Include in the output exactly the lines from the opening of the data through the line containing "ATOM 10 N N", and nothing more.

#### SUPPLIED DATA

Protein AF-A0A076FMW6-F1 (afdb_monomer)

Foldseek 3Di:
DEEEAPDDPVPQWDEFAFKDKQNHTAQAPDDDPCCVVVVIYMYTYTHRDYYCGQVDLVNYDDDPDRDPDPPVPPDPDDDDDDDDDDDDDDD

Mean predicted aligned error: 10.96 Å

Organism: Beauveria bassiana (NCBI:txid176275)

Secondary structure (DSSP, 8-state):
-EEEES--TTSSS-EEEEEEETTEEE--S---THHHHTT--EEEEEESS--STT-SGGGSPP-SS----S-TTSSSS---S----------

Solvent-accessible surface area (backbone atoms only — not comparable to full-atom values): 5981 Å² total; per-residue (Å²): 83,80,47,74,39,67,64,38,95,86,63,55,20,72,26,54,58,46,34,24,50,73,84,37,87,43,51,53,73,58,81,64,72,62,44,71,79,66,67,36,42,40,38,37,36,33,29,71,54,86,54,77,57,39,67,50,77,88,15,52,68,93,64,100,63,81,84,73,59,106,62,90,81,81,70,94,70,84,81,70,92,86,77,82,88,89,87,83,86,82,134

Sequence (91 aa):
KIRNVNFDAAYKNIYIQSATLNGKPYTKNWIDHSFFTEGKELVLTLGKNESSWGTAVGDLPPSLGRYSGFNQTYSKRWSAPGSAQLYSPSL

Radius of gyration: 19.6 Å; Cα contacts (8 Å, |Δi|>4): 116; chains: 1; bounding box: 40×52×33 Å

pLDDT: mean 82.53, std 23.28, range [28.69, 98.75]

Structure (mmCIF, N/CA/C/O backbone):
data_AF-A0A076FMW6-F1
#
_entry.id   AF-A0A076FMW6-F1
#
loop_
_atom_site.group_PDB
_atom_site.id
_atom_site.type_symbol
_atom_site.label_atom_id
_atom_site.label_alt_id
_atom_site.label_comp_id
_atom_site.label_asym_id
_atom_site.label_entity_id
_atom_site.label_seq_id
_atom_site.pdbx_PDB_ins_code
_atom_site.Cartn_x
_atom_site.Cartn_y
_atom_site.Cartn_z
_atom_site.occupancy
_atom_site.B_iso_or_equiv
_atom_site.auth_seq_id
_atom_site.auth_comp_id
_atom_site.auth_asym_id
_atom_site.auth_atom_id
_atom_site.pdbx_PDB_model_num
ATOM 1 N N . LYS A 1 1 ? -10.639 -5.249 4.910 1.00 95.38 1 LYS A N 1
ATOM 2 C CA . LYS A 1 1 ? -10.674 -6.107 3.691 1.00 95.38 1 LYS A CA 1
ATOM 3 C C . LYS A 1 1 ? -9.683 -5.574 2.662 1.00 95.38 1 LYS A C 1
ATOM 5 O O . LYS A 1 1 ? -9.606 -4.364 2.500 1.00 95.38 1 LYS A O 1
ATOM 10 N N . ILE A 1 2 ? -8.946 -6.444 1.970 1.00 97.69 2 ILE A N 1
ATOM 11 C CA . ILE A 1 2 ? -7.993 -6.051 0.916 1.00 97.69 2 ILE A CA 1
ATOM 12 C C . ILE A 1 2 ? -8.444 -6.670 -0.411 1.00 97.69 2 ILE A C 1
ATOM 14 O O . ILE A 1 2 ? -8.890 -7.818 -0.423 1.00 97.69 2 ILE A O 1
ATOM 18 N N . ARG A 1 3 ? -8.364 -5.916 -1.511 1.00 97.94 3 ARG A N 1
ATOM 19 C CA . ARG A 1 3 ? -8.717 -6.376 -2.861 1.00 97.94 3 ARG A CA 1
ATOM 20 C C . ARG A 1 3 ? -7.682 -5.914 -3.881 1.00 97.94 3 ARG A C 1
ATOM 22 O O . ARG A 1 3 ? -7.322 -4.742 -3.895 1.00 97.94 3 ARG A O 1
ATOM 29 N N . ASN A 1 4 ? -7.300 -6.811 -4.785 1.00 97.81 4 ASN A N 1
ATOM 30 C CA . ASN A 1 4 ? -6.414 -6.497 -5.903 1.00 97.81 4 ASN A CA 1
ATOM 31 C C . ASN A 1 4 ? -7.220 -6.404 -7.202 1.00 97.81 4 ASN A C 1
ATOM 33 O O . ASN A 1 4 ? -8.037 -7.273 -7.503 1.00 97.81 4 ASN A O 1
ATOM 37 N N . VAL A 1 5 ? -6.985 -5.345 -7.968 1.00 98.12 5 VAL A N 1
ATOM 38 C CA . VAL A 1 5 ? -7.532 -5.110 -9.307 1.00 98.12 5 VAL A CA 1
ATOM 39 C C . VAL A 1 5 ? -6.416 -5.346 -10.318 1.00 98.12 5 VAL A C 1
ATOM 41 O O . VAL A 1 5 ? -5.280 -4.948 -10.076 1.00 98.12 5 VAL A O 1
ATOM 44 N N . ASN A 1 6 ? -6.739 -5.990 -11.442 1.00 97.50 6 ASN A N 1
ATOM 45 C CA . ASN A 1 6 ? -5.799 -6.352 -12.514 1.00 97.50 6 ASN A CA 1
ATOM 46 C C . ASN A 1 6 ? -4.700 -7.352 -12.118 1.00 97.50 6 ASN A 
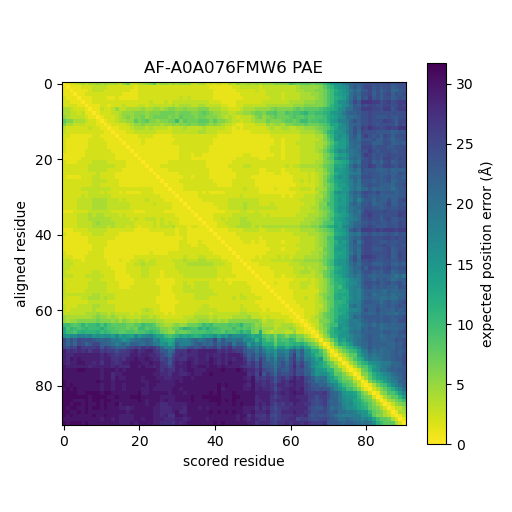C 1
ATOM 48 O O . ASN A 1 6 ? -3.699 -7.458 -12.828 1.00 97.50 6 ASN A O 1
ATOM 52 N N . PHE A 1 7 ? -4.875 -8.091 -11.017 1.00 95.62 7 PHE A N 1
ATOM 53 C CA . PHE A 1 7 ? -3.958 -9.171 -10.656 1.00 95.62 7 PHE A CA 1
ATOM 54 C C . PHE A 1 7 ? -3.924 -10.238 -11.755 1.00 95.62 7 PHE A C 1
ATOM 56 O O . PHE A 1 7 ? -4.969 -10.728 -12.181 1.00 95.62 7 PHE A O 1
ATOM 63 N N . ASP A 1 8 ? -2.717 -10.599 -12.183 1.00 92.00 8 ASP A N 1
ATOM 64 C CA . ASP A 1 8 ? -2.476 -11.713 -13.096 1.00 92.00 8 ASP A CA 1
ATOM 65 C C . ASP A 1 8 ? -1.868 -12.876 -12.305 1.00 92.00 8 ASP A C 1
ATOM 67 O O . ASP A 1 8 ? -0.776 -12.744 -11.750 1.00 92.00 8 ASP A O 1
ATOM 71 N N . ALA A 1 9 ? -2.555 -14.020 -12.277 1.00 91.88 9 ALA A N 1
ATOM 72 C CA . ALA A 1 9 ? -2.087 -15.232 -11.605 1.00 91.88 9 ALA A CA 1
ATOM 73 C C . ALA A 1 9 ? -0.811 -15.823 -12.237 1.00 91.88 9 ALA A C 1
ATOM 75 O O . ALA A 1 9 ? -0.121 -16.608 -11.594 1.00 91.88 9 ALA A O 1
ATOM 76 N N . ALA A 1 10 ? -0.458 -15.415 -13.462 1.00 94.56 10 ALA A N 1
ATOM 77 C CA . ALA A 1 10 ? 0.836 -15.698 -14.083 1.00 94.56 10 ALA A CA 1
ATOM 78 C C . ALA A 1 10 ? 1.947 -14.715 -13.649 1.00 94.56 10 ALA A C 1
ATOM 80 O O . ALA A 1 10 ? 3.011 -14.683 -14.264 1.00 94.56 10 ALA A O 1
ATOM 81 N N . TYR A 1 11 ? 1.702 -13.898 -12.617 1.00 90.31 11 TYR A N 1
ATOM 82 C CA . TYR A 1 11 ? 2.645 -12.949 -12.016 1.00 90.31 11 TYR A CA 1
ATOM 83 C C . TYR A 1 11 ? 3.172 -11.856 -12.958 1.00 90.31 11 TYR A C 1
ATOM 85 O O . TYR A 1 11 ? 4.229 -11.279 -12.710 1.00 90.31 11 TYR A O 1
ATOM 93 N N . LYS A 1 12 ? 2.435 -11.503 -14.020 1.00 94.31 12 LYS A N 1
ATOM 94 C CA . LYS A 1 12 ? 2.822 -10.365 -14.872 1.00 94.31 12 LYS A CA 1
ATOM 95 C C . LYS A 1 12 ? 2.453 -9.026 -14.250 1.00 94.31 12 LYS A C 1
ATOM 97 O O . LYS A 1 12 ? 3.227 -8.089 -14.369 1.00 94.31 12 LYS A O 1
ATOM 102 N N . ASN A 1 13 ? 1.300 -8.936 -13.587 1.00 96.69 13 ASN A N 1
ATOM 103 C CA . ASN A 1 13 ? 0.809 -7.713 -12.951 1.00 96.69 13 ASN A CA 1
ATOM 104 C C . ASN A 1 13 ? 0.924 -7.826 -11.430 1.00 96.69 13 ASN A C 1
ATOM 106 O O . ASN A 1 13 ? -0.030 -8.219 -10.754 1.00 96.69 13 ASN A O 1
ATOM 110 N N . ILE A 1 14 ? 2.106 -7.505 -10.908 1.00 96.19 14 ILE A N 1
ATOM 111 C CA . ILE A 1 14 ? 2.443 -7.662 -9.484 1.00 96.19 14 ILE A CA 1
ATOM 112 C C . ILE A 1 14 ? 2.800 -6.342 -8.794 1.00 96.19 14 ILE A C 1
ATOM 114 O O . ILE A 1 14 ? 2.843 -6.291 -7.568 1.00 96.19 14 ILE A O 1
ATOM 118 N N . TYR A 1 15 ? 3.022 -5.269 -9.556 1.00 97.62 15 TYR A N 1
ATOM 119 C CA . TYR A 1 15 ? 3.421 -3.975 -9.011 1.00 97.62 15 TYR A CA 1
ATOM 120 C C . TYR A 1 15 ? 2.206 -3.090 -8.766 1.00 97.62 15 TYR A C 1
ATOM 122 O O . TYR A 1 15 ? 1.347 -2.946 -9.640 1.00 97.62 15 TYR A O 1
ATOM 130 N N . ILE A 1 16 ? 2.150 -2.455 -7.598 1.00 98.25 16 ILE A N 1
ATOM 131 C CA . ILE A 1 16 ? 1.085 -1
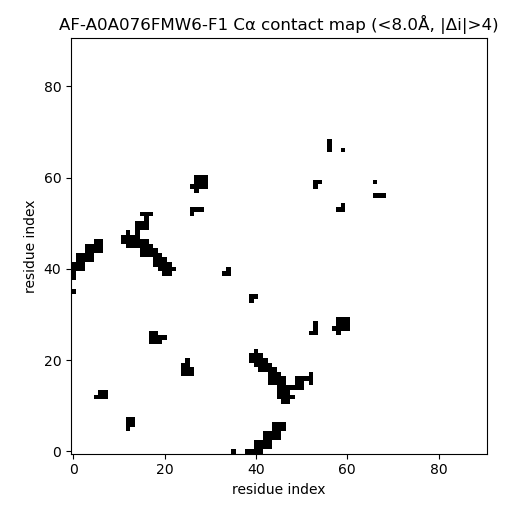.510 -7.255 1.00 98.25 16 ILE A CA 1
ATOM 132 C C . ILE A 1 16 ? 1.263 -0.241 -8.091 1.00 98.25 16 ILE A C 1
ATOM 134 O O . ILE A 1 16 ? 2.328 0.368 -8.082 1.00 98.25 16 ILE A O 1
ATOM 138 N N . GLN A 1 17 ? 0.212 0.152 -8.805 1.00 98.44 17 GLN A N 1
ATOM 139 C CA . GLN A 1 17 ? 0.145 1.383 -9.600 1.00 98.44 17 GLN A CA 1
ATOM 140 C C . GLN A 1 17 ? -0.578 2.499 -8.842 1.00 98.44 17 GLN A C 1
ATOM 142 O O . GLN A 1 17 ? -0.252 3.674 -8.977 1.00 98.44 17 GLN A O 1
ATOM 147 N N . SER A 1 18 ? -1.585 2.133 -8.048 1.00 98.56 18 SER A N 1
ATOM 148 C CA . SER A 1 18 ? -2.349 3.047 -7.202 1.00 98.56 18 SER A CA 1
ATOM 149 C C . SER A 1 18 ? -3.105 2.277 -6.124 1.00 98.56 18 SER A C 1
ATOM 151 O O . SER A 1 18 ? -3.313 1.064 -6.238 1.00 98.56 18 SER A O 1
ATOM 153 N N . ALA A 1 19 ? -3.554 2.989 -5.090 1.00 98.62 19 ALA A N 1
ATOM 154 C CA . ALA A 1 19 ? -4.420 2.425 -4.069 1.00 98.62 19 ALA A CA 1
ATOM 15
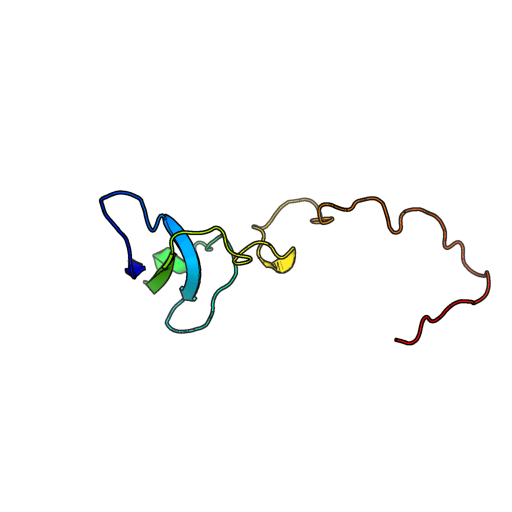5 C C . ALA A 1 19 ? -5.529 3.394 -3.652 1.00 98.62 19 ALA 
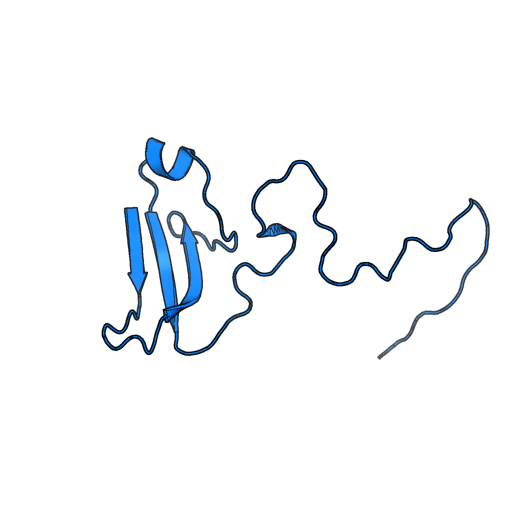A C 1
ATOM 157 O O . ALA A 1 19 ? -5.376 4.617 -3.722 1.00 98.62 19 ALA A O 1
ATOM 158 N N . THR A 1 20 ? -6.637 2.836 -3.165 1.00 98.75 20 THR A N 1
ATOM
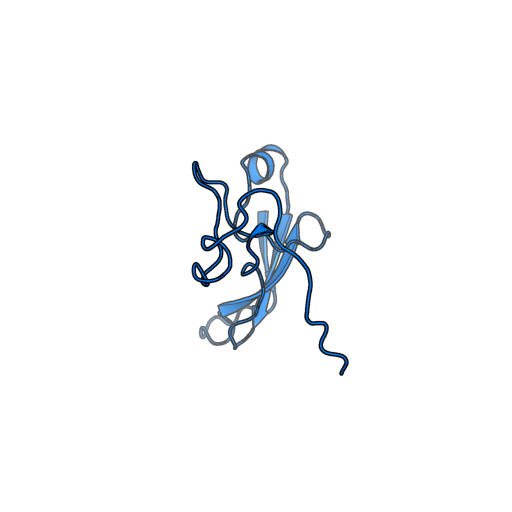 159 C CA . THR A 1 20 ? -7.666 3.593 -2.447 1.00 98.75 20 THR A CA 1
ATOM 160 C C . THR A 1 20 ? -7.972 2.961 -1.101 1.00 98.75 20 THR A C 1
ATOM 162 O O . THR A 1 20 ? -8.123 1.742 -1.026 1.00 98.75 20 THR A O 1
ATOM 165 N N . LEU A 1 21 ? -8.148 3.789 -0.073 1.00 98.50 21 LEU A N 1
ATOM 166 C CA . LEU A 1 21 ? -8.628 3.390 1.247 1.00 98.50 21 LEU A CA 1
ATOM 167 C C . LEU A 1 21 ? -10.027 3.977 1.453 1.00 98.50 21 LEU A C 1
ATOM 169 O O . LEU A 1 21 ? -10.194 5.197 1.459 1.00 98.50 21 LEU A O 1
ATOM 173 N N . ASN A 1 22 ? -11.039 3.116 1.580 1.00 97.75 22 ASN A N 1
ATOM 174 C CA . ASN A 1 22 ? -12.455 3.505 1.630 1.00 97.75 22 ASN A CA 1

########

> _SOLUTION_:
Protein AF-A0A076FMW6-F1 (afdb_monomer)

Foldseek 3Di:
DEEEAPDDPVPQWDEFAFKDKQNHTAQAPDDDPCCVVVVIYMYTYTHRDYYCGQVDLVNYDDDPDRDPDPPVPPDPDDDDDDDDDDDDDDD

Mean predicted aligned error: 10.96 Å

Organism: Beauveria bassiana (NCBI:txid176275)

Secondary structure (DSSP, 8-state):
-EEEES--TTSSS-EEEEEEETTEEE--S---THHHHTT--EEEEEESS--STT-SGGGSPP-SS----S-TTSSSS---S----------

Solvent-accessible surface area (backbone atoms only — not comparable to full-atom values): 5981 Å² total; per-residue (Å²): 83,80,47,74,39,67,64,38,95,86,63,55,20,72,26,54,58,46,34,24,50,73,84,37,87,43,51,53,73,58,81,64,72,62,44,71,79,66,67,36,42,40,38,37,36,33,29,71,54,86,54,77,57,39,67,50,77,88,15,52,68,93,64,100,63,81,84,73,59,106,62,90,81,81,70,94,70,84,81,70,92,86,77,82,88,89,87,83,86,82,134

Sequence (91 aa):
KIRNVNFDAAYKNIYIQSATLNGKPYTKNWIDHSFFTEGKELVLTLGKNESSWGTAVGDLPPSLGRYSGFNQTYSKRWSAPGSAQLYSPSL

Radius of gyration: 19.6 Å; Cα contacts (8 Å, |Δi|>4): 116; chains: 1; bounding box: 40×52×33 Å

pLDDT: mean 82.53, std 23.28, range [28.69, 98.75]

Structure (mmCIF, N/CA/C/O backbone):
data_AF-A0A076FMW6-F1
#
_entry.id   AF-A0A076FMW6-F1
#
loop_
_atom_site.group_PDB
_atom_site.id
_atom_site.type_symbol
_atom_site.label_atom_id
_atom_site.label_alt_id
_atom_site.label_comp_id
_atom_site.label_asym_id
_atom_site.label_entity_id
_atom_site.label_seq_id
_atom_site.pdbx_PDB_ins_code
_atom_site.Cartn_x
_atom_site.Cartn_y
_atom_site.Cartn_z
_atom_site.occupancy
_atom_site.B_iso_or_equiv
_atom_site.auth_seq_id
_atom_site.auth_comp_id
_atom_site.auth_asym_id
_atom_site.auth_atom_id
_atom_site.pdbx_PDB_model_num
ATOM 1 N N . LYS A 1 1 ? -10.639 -5.249 4.910 1.00 95.38 1 LYS A N 1
ATOM 2 C CA . LYS A 1 1 ? -10.674 -6.107 3.691 1.00 95.38 1 LYS A CA 1
ATOM 3 C C . LYS A 1 1 ? -9.683 -5.574 2.662 1.00 95.38 1 LYS A C 1
ATOM 5 O O . LYS A 1 1 ? -9.606 -4.364 2.500 1.00 95.38 1 LYS A O 1
ATOM 10 N N . ILE A 1 2 ? -8.946 -6.444 1.970 1.00 97.69 2 ILE A N 1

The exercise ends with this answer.